*** Opening SUPPLIED DATA ***
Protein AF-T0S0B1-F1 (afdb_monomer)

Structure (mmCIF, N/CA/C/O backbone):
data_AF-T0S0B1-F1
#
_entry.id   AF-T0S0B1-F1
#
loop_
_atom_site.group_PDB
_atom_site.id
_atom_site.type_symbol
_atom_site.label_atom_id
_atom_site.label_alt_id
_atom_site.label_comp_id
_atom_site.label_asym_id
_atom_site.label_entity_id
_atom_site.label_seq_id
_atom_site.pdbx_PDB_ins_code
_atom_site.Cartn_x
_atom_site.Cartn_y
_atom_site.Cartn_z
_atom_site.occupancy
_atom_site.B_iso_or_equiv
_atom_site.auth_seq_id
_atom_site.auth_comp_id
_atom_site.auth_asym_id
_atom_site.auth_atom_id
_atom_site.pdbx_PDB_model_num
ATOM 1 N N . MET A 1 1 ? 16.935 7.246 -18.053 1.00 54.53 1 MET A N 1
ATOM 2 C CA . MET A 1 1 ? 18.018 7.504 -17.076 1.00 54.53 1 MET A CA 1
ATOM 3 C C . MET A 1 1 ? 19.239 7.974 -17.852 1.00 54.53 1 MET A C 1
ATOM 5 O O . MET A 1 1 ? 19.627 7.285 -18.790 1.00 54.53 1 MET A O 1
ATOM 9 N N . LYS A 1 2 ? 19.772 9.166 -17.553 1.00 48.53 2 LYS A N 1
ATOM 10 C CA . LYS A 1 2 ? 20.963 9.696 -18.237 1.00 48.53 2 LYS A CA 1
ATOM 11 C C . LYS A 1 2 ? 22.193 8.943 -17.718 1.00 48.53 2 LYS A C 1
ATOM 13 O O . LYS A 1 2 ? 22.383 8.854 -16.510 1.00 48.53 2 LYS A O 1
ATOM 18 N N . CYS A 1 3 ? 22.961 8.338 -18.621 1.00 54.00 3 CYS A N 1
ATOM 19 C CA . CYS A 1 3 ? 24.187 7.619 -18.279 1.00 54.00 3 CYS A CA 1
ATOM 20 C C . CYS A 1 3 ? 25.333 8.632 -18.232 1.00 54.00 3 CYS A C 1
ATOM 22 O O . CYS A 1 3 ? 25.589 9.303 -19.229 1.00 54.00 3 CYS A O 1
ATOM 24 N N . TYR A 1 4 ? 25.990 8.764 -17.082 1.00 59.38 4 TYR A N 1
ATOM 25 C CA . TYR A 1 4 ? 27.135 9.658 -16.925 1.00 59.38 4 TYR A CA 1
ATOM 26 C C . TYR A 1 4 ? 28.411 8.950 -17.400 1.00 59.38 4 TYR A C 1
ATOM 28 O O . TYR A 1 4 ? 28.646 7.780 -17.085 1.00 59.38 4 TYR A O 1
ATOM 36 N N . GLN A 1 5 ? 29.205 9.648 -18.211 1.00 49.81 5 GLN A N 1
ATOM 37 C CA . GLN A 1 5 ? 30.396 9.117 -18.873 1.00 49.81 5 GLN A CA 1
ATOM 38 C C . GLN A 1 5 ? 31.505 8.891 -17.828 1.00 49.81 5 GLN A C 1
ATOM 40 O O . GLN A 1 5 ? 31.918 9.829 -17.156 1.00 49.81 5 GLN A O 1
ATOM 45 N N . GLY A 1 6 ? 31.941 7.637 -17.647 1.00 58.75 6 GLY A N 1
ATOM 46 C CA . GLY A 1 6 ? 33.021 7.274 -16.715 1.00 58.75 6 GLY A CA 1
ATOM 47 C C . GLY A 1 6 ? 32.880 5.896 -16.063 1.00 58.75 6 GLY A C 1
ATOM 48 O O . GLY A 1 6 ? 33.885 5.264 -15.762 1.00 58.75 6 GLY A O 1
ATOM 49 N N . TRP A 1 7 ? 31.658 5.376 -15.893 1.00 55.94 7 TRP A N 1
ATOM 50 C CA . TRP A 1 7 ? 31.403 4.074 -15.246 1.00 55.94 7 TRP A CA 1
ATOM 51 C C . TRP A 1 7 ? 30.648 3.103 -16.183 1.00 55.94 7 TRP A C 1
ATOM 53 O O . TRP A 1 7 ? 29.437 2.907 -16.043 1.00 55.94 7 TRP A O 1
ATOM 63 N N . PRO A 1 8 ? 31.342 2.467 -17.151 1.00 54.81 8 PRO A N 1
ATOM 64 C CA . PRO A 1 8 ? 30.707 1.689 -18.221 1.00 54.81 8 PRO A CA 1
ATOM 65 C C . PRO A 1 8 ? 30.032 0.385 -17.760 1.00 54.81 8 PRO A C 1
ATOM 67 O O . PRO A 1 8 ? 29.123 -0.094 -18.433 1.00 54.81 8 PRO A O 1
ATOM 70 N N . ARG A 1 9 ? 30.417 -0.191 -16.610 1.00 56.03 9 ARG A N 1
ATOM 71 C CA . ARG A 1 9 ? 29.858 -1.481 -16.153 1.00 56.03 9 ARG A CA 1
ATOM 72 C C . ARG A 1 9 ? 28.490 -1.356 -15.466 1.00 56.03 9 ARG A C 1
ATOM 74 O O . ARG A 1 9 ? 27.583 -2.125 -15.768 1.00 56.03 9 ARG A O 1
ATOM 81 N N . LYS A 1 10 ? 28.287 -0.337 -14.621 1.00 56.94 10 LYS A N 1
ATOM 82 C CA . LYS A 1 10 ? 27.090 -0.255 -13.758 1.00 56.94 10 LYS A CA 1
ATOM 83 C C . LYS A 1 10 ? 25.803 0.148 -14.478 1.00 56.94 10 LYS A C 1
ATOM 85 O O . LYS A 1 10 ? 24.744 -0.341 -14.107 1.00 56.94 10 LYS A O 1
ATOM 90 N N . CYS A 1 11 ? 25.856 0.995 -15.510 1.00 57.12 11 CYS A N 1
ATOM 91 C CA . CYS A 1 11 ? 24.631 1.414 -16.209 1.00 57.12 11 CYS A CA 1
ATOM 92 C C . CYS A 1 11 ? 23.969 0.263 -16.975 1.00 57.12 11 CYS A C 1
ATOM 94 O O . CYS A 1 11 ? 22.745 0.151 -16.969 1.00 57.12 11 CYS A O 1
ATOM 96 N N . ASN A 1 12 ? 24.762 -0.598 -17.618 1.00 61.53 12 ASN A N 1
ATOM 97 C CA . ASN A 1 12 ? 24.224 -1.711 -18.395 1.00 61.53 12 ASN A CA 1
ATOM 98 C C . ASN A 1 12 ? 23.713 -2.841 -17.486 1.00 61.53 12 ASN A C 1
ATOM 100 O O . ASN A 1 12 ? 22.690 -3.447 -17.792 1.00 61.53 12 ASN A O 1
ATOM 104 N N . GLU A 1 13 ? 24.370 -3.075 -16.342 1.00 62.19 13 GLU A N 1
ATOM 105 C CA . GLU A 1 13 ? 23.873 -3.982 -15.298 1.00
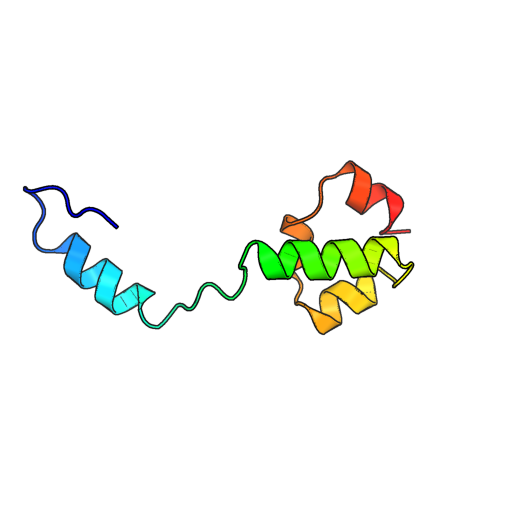 62.19 13 GLU A CA 1
ATOM 106 C C . GLU A 1 13 ? 22.575 -3.486 -14.666 1.00 62.19 13 GLU A C 1
ATOM 108 O O . GLU A 1 13 ? 21.612 -4.243 -14.637 1.00 62.19 13 GLU A O 1
ATOM 113 N N . LEU A 1 14 ? 22.490 -2.214 -14.254 1.00 58.94 14 LEU A N 1
ATOM 114 C CA . LEU A 1 14 ? 21.242 -1.654 -13.718 1.00 58.94 14 LEU A CA 1
ATOM 115 C C . LEU A 1 14 ? 20.114 -1.743 -14.742 1.00 58.94 14 LEU A C 1
ATOM 117 O O . LEU A 1 14 ? 18.991 -2.105 -14.404 1.00 58.94 14 LEU A O 1
ATOM 121 N N . LYS A 1 15 ? 20.410 -1.430 -16.008 1.00 59.56 15 LYS A N 1
ATOM 122 C CA . LYS A 1 15 ? 19.416 -1.488 -17.076 1.00 59.56 15 LYS A CA 1
ATOM 123 C C . LYS A 1 15 ? 18.961 -2.921 -17.335 1.00 59.56 15 LYS A C 1
ATOM 125 O O . LYS A 1 15 ? 17.773 -3.092 -17.548 1.00 59.56 15 LYS A O 1
ATOM 130 N N . LYS A 1 16 ? 19.844 -3.927 -17.272 1.00 64.25 16 LYS A N 1
ATOM 131 C CA . LYS A 1 16 ? 19.494 -5.354 -17.416 1.00 64.25 16 LYS A CA 1
ATOM 132 C C . LYS A 1 16 ? 18.767 -5.923 -16.193 1.00 64.25 16 LYS A C 1
ATOM 134 O O . LYS A 1 16 ? 17.770 -6.614 -16.366 1.00 64.25 16 LYS A O 1
ATOM 139 N N . GLN A 1 17 ? 19.229 -5.625 -14.979 1.00 63.62 17 GLN A N 1
ATOM 140 C CA . GLN A 1 17 ? 18.633 -6.128 -13.738 1.00 63.62 17 GLN A CA 1
ATOM 141 C C . GLN A 1 17 ? 17.278 -5.476 -13.453 1.00 63.62 17 GLN A C 1
ATOM 143 O O . GLN A 1 17 ? 16.322 -6.172 -13.125 1.00 63.62 17 GLN A O 1
ATOM 148 N N . CYS A 1 18 ? 17.153 -4.161 -13.642 1.00 58.00 18 CYS A N 1
ATOM 149 C CA . CYS A 1 18 ? 15.906 -3.444 -13.383 1.00 58.00 18 CYS A CA 1
ATOM 150 C C . CYS A 1 18 ? 14.944 -3.411 -14.581 1.00 58.00 18 CYS A C 1
ATOM 152 O O . CYS A 1 18 ? 13.800 -3.019 -14.384 1.00 58.00 18 CYS A O 1
ATOM 154 N N . HIS A 1 19 ? 15.330 -3.845 -15.794 1.00 56.91 19 HIS A N 1
ATOM 155 C CA . HIS A 1 19 ? 14.393 -3.905 -16.935 1.00 56.91 19 HIS A CA 1
ATOM 156 C C . HIS A 1 19 ? 13.176 -4.793 -16.648 1.00 56.91 19 HIS A C 1
ATOM 158 O O . HIS A 1 19 ? 12.065 -4.493 -17.077 1.00 56.91 19 HIS A O 1
ATOM 164 N N . ASN A 1 20 ? 13.405 -5.890 -15.920 1.00 56.47 20 ASN A N 1
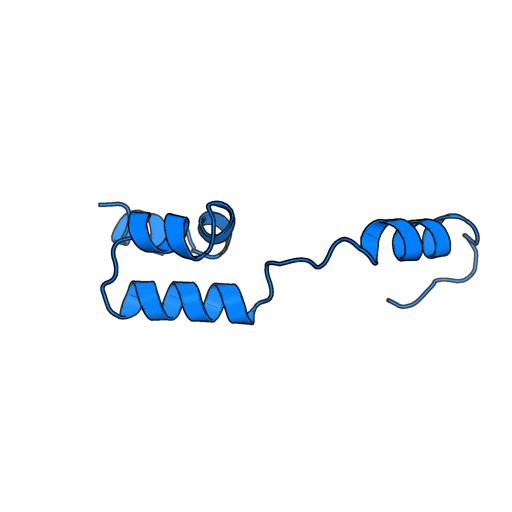ATOM 165 C CA . ASN A 1 20 ? 12.362 -6.830 -15.512 1.00 56.47 20 ASN A CA 1
ATOM 166 C C . ASN A 1 20 ? 11.671 -6.417 -14.212 1.00 56.47 20 ASN A C 1
ATOM 168 O O . ASN A 1 20 ? 10.595 -6.921 -13.892 1.00 56.47 20 ASN A O 1
ATOM 172 N N . VAL A 1 21 ? 12.247 -5.464 -
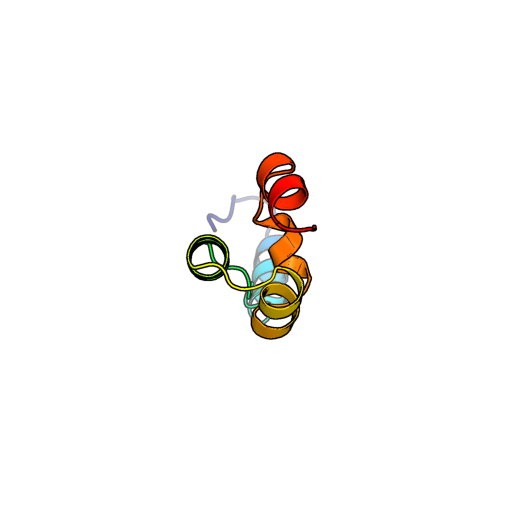13.481 1.00 56.12 21 VAL A N 1
ATOM 173 C CA . VAL A 1 21 ? 11.607 -4.859 -12.320 1.00 56.12 21 VAL A CA 1
ATOM 174 C C . VAL A 1 21 ? 10.714 -3.744 -12.845 1.00 56.12 21 VAL A C
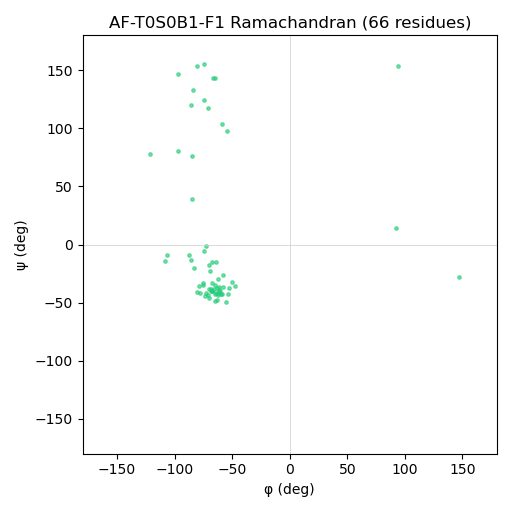 1
ATOM 176 O O . VAL A 1 21 ? 11.027 -2.558 -12.753 1.00 56.12 21 VAL A O 1
ATOM 179 N N . LYS A 1 22 ? 9.560 -4.124 -13.409 1.00 52.84 22 LYS A N 1
ATOM 180 C CA . LYS A 1 22 ? 8.442 -3.186 -13.503 1.00 52.84 22 LYS A CA 1
ATOM 181 C C . LYS A 1 22 ? 8.138 -2.773 -12.076 1.00 52.84 22 LYS A C 1
ATOM 183 O O . LYS A 1 22 ? 7.570 -3.551 -11.310 1.00 52.84 22 LYS A O 1
ATOM 188 N N . ILE A 1 23 ? 8.567 -1.569 -11.717 1.00 55.81 23 ILE A N 1
ATOM 189 C CA . ILE A 1 23 ? 8.117 -0.886 -10.520 1.00 55.81 23 ILE A CA 1
ATOM 190 C C . ILE A 1 23 ? 6.590 -0.858 -10.626 1.00 55.81 23 ILE A C 1
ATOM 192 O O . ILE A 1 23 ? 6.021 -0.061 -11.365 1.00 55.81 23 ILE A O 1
*** Closing SUPPLIED DATA ***
• _WORK TASK_: In the records above, find the line with "ATOM 5 O O ."; write out exactly that line and each one after it, stopping after the line with "ATOM 64 C CA".

• _OUTPUT_:
ATOM 5 O O . MET A 1 1 ? 19.627 7.285 -18.790 1.00 54.53 1 MET A O 1
ATOM 9 N N . LYS A 1 2 ? 19.772 9.166 -17.553 1.00 48.53 2 LYS A N 1
ATOM 10 C CA . LYS A 1 2 ? 20.963 9.696 -18.237 1.00 48.53 2 LYS A CA 1
ATOM 11 C C . LYS A 1 2 ? 22.193 8.943 -17.718 1.00 48.53 2 LYS A C 1
ATOM 13 O O . LYS A 1 2 ? 22.383 8.854 -16.510 1.00 48.53 2 LYS A O 1
ATOM 18 N N . CYS A 1 3 ? 22.961 8.338 -18.621 1.00 54.00 3 CYS A N 1
ATOM 19 C CA . CYS A 1 3 ? 24.187 7.619 -18.279 1.00 54.00 3 CYS A CA 1
ATOM 20 C C . CYS A 1 3 ? 25.333 8.632 -18.232 1.00 54.00 3 CYS A C 1
ATOM 22 O O . CYS A 1 3 ? 25.589 9.303 -19.229 1.00 54.00 3 CYS A O 1
ATOM 24 N N . TYR A 1 4 ? 25.990 8.764 -17.082 1.00 59.38 4 TYR A N 1
ATOM 25 C CA . TYR A 1 4 ? 27.135 9.658 -16.925 1.00 59.38 4 TYR A CA 1
ATOM 26 C C . TYR A 1 4 ? 28.411 8.950 -17.400 1.00 59.38 4 TYR A C 1
ATOM 28 O O . TYR A 1 4 ? 28.646 7.780 -17.085 1.00 59.38 4 TYR A O 1
ATOM 36 N N . GLN A 1 5 ? 29.205 9.648 -18.211 1.00 49.81 5 GLN A N 1
ATOM 37 C CA . GLN A 1 5 ? 30.396 9.117 -18.873 1.00 49.81 5 GLN A CA 1
ATOM 38 C C . GLN A 1 5 ? 31.505 8.891 -17.828 1.00 49.81 5 GLN A C 1
ATOM 40 O O . GLN A 1 5 ? 31.918 9.829 -17.156 1.00 49.81 5 GLN A O 1
ATOM 45 N N . GLY A 1 6 ? 31.941 7.637 -17.647 1.00 58.75 6 GLY A N 1
ATOM 46 C CA . GLY A 1 6 ? 33.021 7.274 -16.715 1.00 58.75 6 GLY A CA 1
ATOM 47 C C . GLY A 1 6 ? 32.880 5.896 -16.063 1.00 58.75 6 GLY A C 1
ATOM 48 O O . GLY A 1 6 ? 33.885 5.264 -15.762 1.00 58.75 6 GLY A O 1
ATOM 49 N N . TRP A 1 7 ? 31.658 5.376 -15.893 1.00 55.94 7 TRP A N 1
ATOM 50 C CA . TRP A 1 7 ? 31.403 4.074 -15.246 1.00 55.94 7 TRP A CA 1
ATOM 51 C C . TRP A 1 7 ? 30.648 3.103 -16.183 1.00 55.94 7 TRP A C 1
ATOM 53 O O . TRP A 1 7 ? 29.437 2.907 -16.043 1.00 55.94 7 TRP A O 1
ATOM 63 N N . PRO A 1 8 ? 31.342 2.467 -17.151 1.00 54.81 8 PRO A N 1
ATOM 64 C CA . PRO A 1 8 ? 30.707 1.689 -18.221 1.00 54.81 8 PRO A CA 1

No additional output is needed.